WHAT THE EXERCISE ASKS → Output, exactly as written, the lines below from the one that has "ATOM 98 N N" through the one that has "ATOM 137 N N"; nothing else, and no pictures.

LISTED RECORDS →
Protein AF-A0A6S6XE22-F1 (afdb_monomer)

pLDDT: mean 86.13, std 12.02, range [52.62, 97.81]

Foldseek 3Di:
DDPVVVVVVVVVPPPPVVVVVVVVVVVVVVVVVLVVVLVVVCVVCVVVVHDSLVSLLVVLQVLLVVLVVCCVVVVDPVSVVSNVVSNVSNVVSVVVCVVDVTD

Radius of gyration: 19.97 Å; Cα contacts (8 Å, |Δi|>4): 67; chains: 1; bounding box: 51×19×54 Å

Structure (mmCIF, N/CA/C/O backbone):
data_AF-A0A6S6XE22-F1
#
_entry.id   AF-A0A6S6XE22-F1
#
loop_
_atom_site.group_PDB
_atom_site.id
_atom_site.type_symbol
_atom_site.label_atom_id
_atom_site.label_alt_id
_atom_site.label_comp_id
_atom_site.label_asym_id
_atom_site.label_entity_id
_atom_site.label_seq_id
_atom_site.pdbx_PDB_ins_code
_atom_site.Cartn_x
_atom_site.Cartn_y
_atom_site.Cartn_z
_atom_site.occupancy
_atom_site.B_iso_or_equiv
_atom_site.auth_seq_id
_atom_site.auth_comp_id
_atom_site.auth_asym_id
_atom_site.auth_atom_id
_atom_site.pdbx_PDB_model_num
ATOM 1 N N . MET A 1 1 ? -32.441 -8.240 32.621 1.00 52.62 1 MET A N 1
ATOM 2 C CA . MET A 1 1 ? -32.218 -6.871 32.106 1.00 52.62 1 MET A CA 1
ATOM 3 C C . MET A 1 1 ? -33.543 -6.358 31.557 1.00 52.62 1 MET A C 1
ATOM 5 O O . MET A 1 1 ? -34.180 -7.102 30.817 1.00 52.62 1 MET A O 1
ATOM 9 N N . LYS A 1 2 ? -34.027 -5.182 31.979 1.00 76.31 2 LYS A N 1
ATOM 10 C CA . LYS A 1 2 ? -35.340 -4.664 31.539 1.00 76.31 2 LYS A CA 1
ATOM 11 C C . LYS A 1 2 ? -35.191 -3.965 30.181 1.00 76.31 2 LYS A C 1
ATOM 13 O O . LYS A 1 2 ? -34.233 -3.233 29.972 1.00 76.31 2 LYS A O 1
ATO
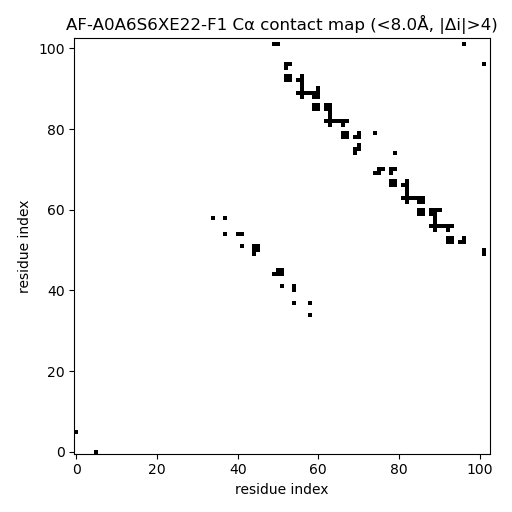M 18 N N . ARG A 1 3 ? -36.146 -4.169 29.264 1.00 71.06 3 ARG A N 1
ATOM 19 C CA . ARG A 1 3 ? -36.158 -3.621 27.885 1.00 71.06 3 ARG A CA 1
ATOM 20 C C . ARG A 1 3 ? -35.887 -2.106 27.824 1.00 71.06 3 ARG A C 1
ATOM 22 O O . ARG A 1 3 ? -35.221 -1.627 26.915 1.00 71.06 3 ARG A O 1
ATOM 29 N N . GLU A 1 4 ? -36.360 -1.385 28.834 1.00 76.69 4 GLU A N 1
ATOM 30 C CA . GLU A 1 4 ? -36.141 0.050 29.059 1.00 76.69 4 GLU A CA 1
ATOM 31 C C . GLU A 1 4 ? -34.662 0.427 29.264 1.00 76.69 4 GLU A C 1
ATOM 33 O O . GLU A 1 4 ? -34.206 1.445 28.749 1.00 76.69 4 GLU A O 1
ATOM 38 N N . GLU A 1 5 ? -33.890 -0.393 29.983 1.00 73.25 5 GLU A N 1
ATOM 39 C CA . GLU A 1 5 ? -32.459 -0.154 30.222 1.00 73.25 5 GLU A CA 1
ATOM 40 C C . GLU A 1 5 ? -31.634 -0.392 28.955 1.00 73.25 5 GLU A C 1
ATOM 42 O O . GLU A 1 5 ? -30.702 0.359 28.681 1.00 73.25 5 GLU A O 1
ATOM 47 N N . ILE A 1 6 ? -32.016 -1.388 28.147 1.00 67.56 6 ILE A N 1
ATOM 48 C CA . ILE A 1 6 ? -31.381 -1.686 26.853 1.00 67.56 6 ILE A CA 1
ATOM 49 C C . ILE A 1 6 ? -31.600 -0.522 25.876 1.00 67.56 6 ILE A C 1
ATOM 51 O O . 
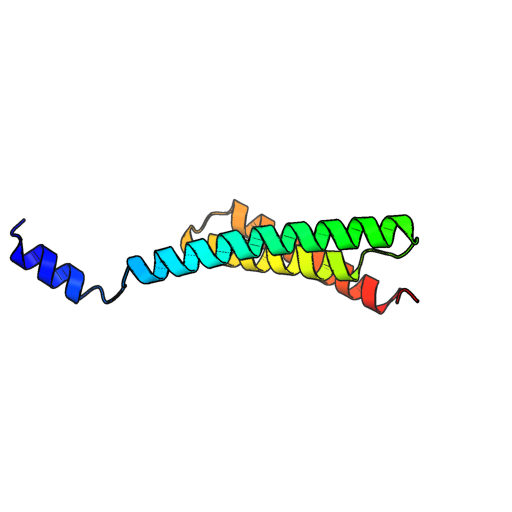ILE A 1 6 ? -30.656 -0.053 25.247 1.00 67.56 6 ILE A O 1
ATOM 55 N N . LEU A 1 7 ? -32.831 -0.005 25.794 1.00 65.56 7 LEU A N 1
ATOM 56 C CA . LEU A 1 7 ? -33.181 1.118 24.917 1.00 65.56 7 LEU A CA 1
ATOM 57 C C . LEU A 1 7 ? -32.540 2.441 25.357 1.00 65.56 7 LEU A C 1
ATOM 59 O O . LEU A 1 7 ? -32.170 3.246 24.507 1.00 65.56 7 LEU A O 1
ATOM 63 N N . LYS A 1 8 ? -32.382 2.677 26.668 1.00 74.25 8 LYS A N 1
ATOM 64 C CA . LYS A 1 8 ? -31.634 3.840 27.172 1.00 74.25 8 LYS A CA 1
ATOM 65 C C . LYS A 1 8 ? -30.145 3.731 26.872 1.00 74.25 8 LYS A C 1
ATOM 67 O O . LYS A 1 8 ? -29.557 4.726 26.468 1.00 74.25 8 LYS A O 1
ATOM 72 N N . LYS A 1 9 ? -29.554 2.543 27.026 1.00 66.94 9 LYS A N 1
ATOM 73 C CA . LYS A 1 9 ? -28.139 2.308 26.722 1.00 66.94 9 LYS A CA 1
ATOM 74 C C . LYS A 1 9 ? -27.839 2.485 25.228 1.00 66.94 9 LYS A C 1
ATOM 76 O O . LYS A 1 9 ? -26.931 3.232 24.897 1.00 66.94 9 LYS A O 1
ATOM 81 N N . SER A 1 10 ? -28.685 1.938 24.353 1.00 63.00 10 SER A N 1
ATOM 82 C CA . SER A 1 10 ? -28.594 2.109 22.893 1.00 63.00 10 SER A CA 1
ATOM 83 C C . SER A 1 10 ? -28.798 3.555 22.414 1.00 63.00 10 SER A C 1
ATOM 85 O O . SER A 1 10 ? -28.302 3.910 21.357 1.00 63.00 10 SER A O 1
ATOM 87 N N . ARG A 1 11 ? -29.517 4.402 23.165 1.00 63.78 11 ARG A N 1
ATOM 88 C CA . ARG A 1 11 ? -29.647 5.843 22.859 1.00 63.78 11 ARG A CA 1
ATOM 89 C C . ARG A 1 11 ? -28.502 6.696 23.411 1.00 63.78 11 ARG A C 1
ATOM 91 O O . ARG A 1 11 ? -28.327 7.819 22.960 1.00 63.78 11 ARG A O 1
ATOM 98 N N . LEU A 1 12 ? -27.797 6.206 24.431 1.00 64.19 12 LEU A N 1
ATOM 99 C CA . LEU A 1 12 ? -26.607 6.844 25.007 1.00 64.19 12 LEU A CA 1
ATOM 100 C C . LEU A 1 12 ? -25.348 6.506 24.202 1.00 64.19 12 LEU A C 1
ATOM 102 O O . LEU A 1 12 ? -24.442 7.328 24.099 1.00 64.19 12 
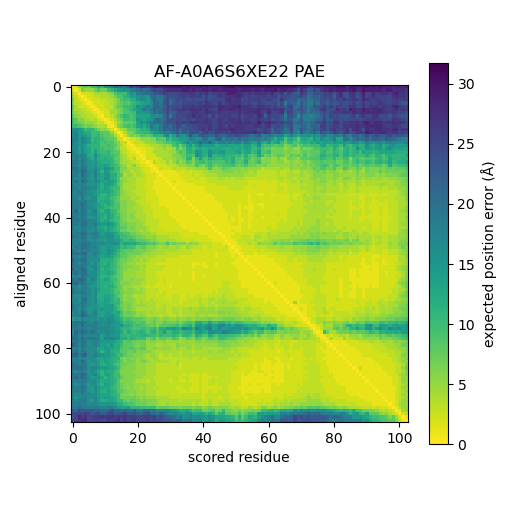LEU A O 1
ATOM 106 N N . GLU A 1 13 ? -25.307 5.307 23.629 1.00 60.19 13 GLU A N 1
ATOM 107 C CA . GLU A 1 13 ? -24.357 4.903 22.600 1.00 60.19 13 GLU A CA 1
ATOM 108 C C . GLU A 1 13 ? -24.838 5.484 21.259 1.00 60.19 13 GLU A C 1
ATOM 110 O O . GLU A 1 13 ? -25.471 4.804 20.465 1.00 60.19 13 GLU A O 1
ATOM 115 N N . ASP A 1 14 ? -24.556 6.765 21.002 1.00 56.91 14 ASP A N 1
ATOM 116 C CA . ASP A 1 14 ? -24.835 7.478 19.732 1.00 56.91 14 ASP A CA 1
ATOM 117 C C . ASP A 1 14 ? -24.001 6.941 18.535 1.00 56.91 14 ASP A C 1
ATOM 119 O O . ASP A 1 14 ? -23.745 7.633 17.550 1.00 56.91 14 ASP A O 1
ATOM 123 N N . CYS A 1 15 ? -23.535 5.691 18.625 1.00 55.59 15 CYS A N 1
ATOM 124 C CA . CYS A 1 15 ? -22.919 4.944 17.541 1.00 55.59 15 CYS A CA 1
ATOM 125 C C . CYS A 1 15 ? -24.020 4.188 16.796 1.00 55.59 15 CYS A C 1
ATOM 127 O O . CYS A 1 15 ? -24.461 3.116 17.206 1.00 55.59 15 CYS A O 1
ATOM 129 N N . ASP A 1 16 ? -24.468 4.756 15.680 1.00 70.62 16 ASP A N 1
ATOM 130 C CA . ASP A 1 16 ? -25.334 4.064 14.731 1.00 70.62 16 ASP A CA 1
ATOM 131 C C . ASP A 1 16 ? -24.529 2.943 14.048 1.00 70.62 16 ASP A C 1
ATOM 133 O O . ASP A 1 16 ? -23.871 3.161 13.028 1.00 70.62 16 ASP A O 1
ATOM 137 N N . GLU A 1 17 ? -24.561 1.741 14.632 1.00 67.81 17 GLU A N 1
ATOM 138 C CA . GLU A 1 17 ? -23.916 0.528 14.101 1.00 67.81 17 GLU A CA 1
ATOM 139 C C . GLU A 1 17 ? -24.267 0.289 12.619 1.00 67.81 17 GLU A C 1
ATOM 141 O O . GLU A 1 17 ? -23.463 -0.253 11.857 1.00 67.81 17 GLU A O 1
ATOM 146 N N . GLY A 1 18 ? -25.448 0.741 12.174 1.00 71.94 18 GLY A N 1
ATOM 147 C CA . GLY A 1 18 ? -25.867 0.680 10.778 1.00 71.94 18 GLY A CA 1
ATOM 148 C C . GLY A 1 18 ? -25.003 1.538 9.851 1.00 71.94 18 GLY A C 1
ATOM 149 O O . GLY A 1 18 ? -24.664 1.098 8.750 1.00 71.94 18 GLY A O 1
ATOM 150 N N . LYS A 1 19 ? -24.586 2.732 10.290 1.00 73.81 19 LYS A N 1
ATOM 151 C CA . LYS A 1 19 ? -23.674 3.597 9.523 1.00 73.81 19 LYS A CA 1
ATOM 152 C C . LYS A 1 19 ? -22.274 3.005 9.448 1.00 73.81 19 LYS A C 1
ATOM 154 O O . LYS A 1 19 ? -21.727 2.928 8.350 1.00 73.81 19 LYS A O 1
ATOM 159 N N . GLU A 1 20 ? -21.726 2.519 10.562 1.00 75.56 20 GLU A N 1
ATOM 160 C CA . GLU A 1 20 ? -20.416 1.848 10.559 1.00 75.56 20 GLU A CA 1
ATOM 161 C C . GLU A 1 20 ? -20.411 0.611 9.649 1.00 75.56 20 GLU A C 1
ATOM 163 O O . GLU A 1 20 ? -19.450 0.383 8.910 1.00 75.56 20 GLU A O 1
ATOM 168 N N . TYR A 1 21 ? -21.510 -0.151 9.634 1.00 74.62 21 TYR A N 1
ATOM 169 C CA . TYR A 1 21 ? -21.673 -1.303 8.750 1.00 74.62 21 TYR A CA 1
ATOM 170 C C . TYR A 1 21 ? -21.681 -0.913 7.264 1.00 74.62 21 TYR A C 1
ATOM 172 O O . TYR A 1 21 ? -20.995 -1.538 6.448 1.00 74.62 21 TYR A O 1
ATOM 180 N N . ILE A 1 22 ? -22.434 0.130 6.897 1.00 77.62 22 ILE A N 1
ATOM 181 C CA . ILE A 1 22 ? -22.505 0.630 5.516 1.00 77.62 22 ILE A CA 1
ATOM 182 C C . ILE A 1 22 ? -21.147 1.187 5.072 1.00 77.62 22 ILE A C 1
ATOM 184 O O . ILE A 1 22 ? -20.670 0.852 3.986 1.00 77.62 22 ILE A O 1
ATOM 188 N N . GLU A 1 23 ? -20.486 1.981 5.915 1.00 78.06 23 GLU A N 1
ATOM 189 C CA . GLU A 1 23 ? -19.153 2.506 5.618 1.00 78.06 23 GLU A CA 1
ATOM 190 C C . GLU A 1 23 ? -18.106 1.393 5.487 1.00 78.06 23 GLU A C 1
ATOM 192 O O . GLU A 1 23 ? -17.258 1.439 4.595 1.00 78.06 23 GLU A O 1
ATOM 197 N N . GLY A 1 24 ? -18.164 0.371 6.348 1.00 80.00 24 GLY A N 1
ATOM 198 C CA . GLY A 1 24 ? -17.292 -0.802 6.273 1.00 80.00 24 GLY A CA 1
ATOM 199 C C . GLY A 1 24 ? -17.452 -1.566 4.957 1.00 80.00 24 GLY A C 1
ATOM 200 O O . GLY A 1 24 ? -16
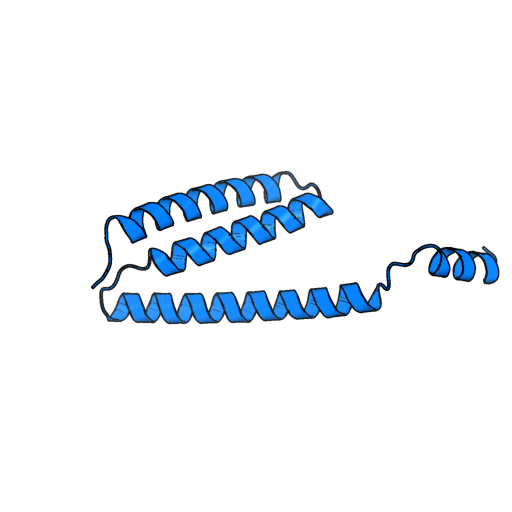.461 -1.922 4.320 1.00 80.00 24 GLY A O 1
ATOM 201 N N . ARG A 1 25 ? -18.694 -1.750 4.491 1.00 82.69 25 ARG A N 1
ATOM 202 C CA . ARG A 1 25 ? -18.981 -2.337 3.171 1.00 82.69 25 ARG A CA 1
ATOM 203 C C . ARG A 1 25 ? -18.438 -1.482 2.028 1.00 82.69 25 ARG A C 1
ATOM 205 O O . ARG A 1 25 ? -17.881 -2.033 1.082 1.00 82.69 25 ARG A O 1
ATOM 212 N N . GLY A 1 26 ? -18.577 -0.159 2.118 1.00 84.44 26 GLY A N 1
ATOM 213 C CA . GLY A 1 26 ? -18.011 0.772 1.140 1.00 84.44 26 GLY A CA 1
ATOM 214 C C . GLY A 1 26 ? -16.488 0.656 1.043 1.00 84.44 26 GLY A C 1
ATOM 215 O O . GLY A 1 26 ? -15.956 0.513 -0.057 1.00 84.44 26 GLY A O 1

REPLY →
ATOM 98 N N . LEU A 1 12 ? -27.797 6.206 24.431 1.00 64.19 12 LEU A N 1
ATOM 99 C CA . LEU A 1 12 ? -26.607 6.844 25.007 1.00 64.19 12 LEU A CA 1
ATOM 100 C C . LEU A 1 12 ? -25.348 6.506 24.202 1.00 64.19 12 LEU A C 1
ATOM 102 O O . LEU A 1 12 ? -24.442 7.328 24.099 1.00 64.19 12 
LEU A O 1
ATOM 106 N N . GLU A 1 13 ? -25.307 5.307 23.629 1.00 60.19 13 GLU A N 1
ATOM 107 C CA . GLU A 1 13 ? -24.357 4.903 22.600 1.00 60.19 13 GLU A CA 1
ATOM 108 C C . GLU A 1 13 ? -24.838 5.484 21.259 1.00 60.19 13 GLU A C 1
ATOM 110 O O . GLU A 1 13 ? -25.471 4.804 20.465 1.00 60.19 13 GLU A O 1
ATOM 115 N N . ASP A 1 14 ? -24.556 6.765 21.002 1.00 56.91 14 ASP A N 1
ATOM 116 C CA . ASP A 1 14 ? -24.835 7.478 19.732 1.00 56.91 14 ASP A CA 1
ATOM 117 C C . ASP A 1 14 ? -24.001 6.941 18.535 1.00 56.91 14 ASP A C 1
ATOM 119 O O . ASP A 1 14 ? -23.745 7.633 17.550 1.00 56.91 14 ASP A O 1
ATOM 123 N N . CYS A 1 15 ? -23.535 5.691 18.625 1.00 55.59 15 CYS A N 1
ATOM 124 C CA . CYS A 1 15 ? -22.919 4.944 17.541 1.00 55.59 15 CYS A CA 1
ATOM 125 C C . CYS A 1 15 ? -24.020 4.188 16.796 1.00 55.59 15 CYS A C 1
ATOM 127 O O . CYS A 1 15 ? -24.461 3.116 17.206 1.00 55.59 15 CYS A O 1
ATOM 129 N N . ASP A 1 16 ? -24.468 4.756 15.680 1.00 70.62 16 ASP A N 1
ATOM 130 C CA . ASP A 1 16 ? -25.334 4.064 14.731 1.00 70.62 16 ASP A CA 1
ATOM 131 C C . ASP A 1 16 ? -24.529 2.943 14.048 1.00 70.62 16 ASP A C 1
ATOM 133 O O . ASP A 1 16 ? -23.871 3.161 13.028 1.00 70.62 16 ASP A O 1
ATOM 137 N N . GLU A 1 17 ? -24.561 1.741 14.632 1.00 67.81 17 GLU A N 1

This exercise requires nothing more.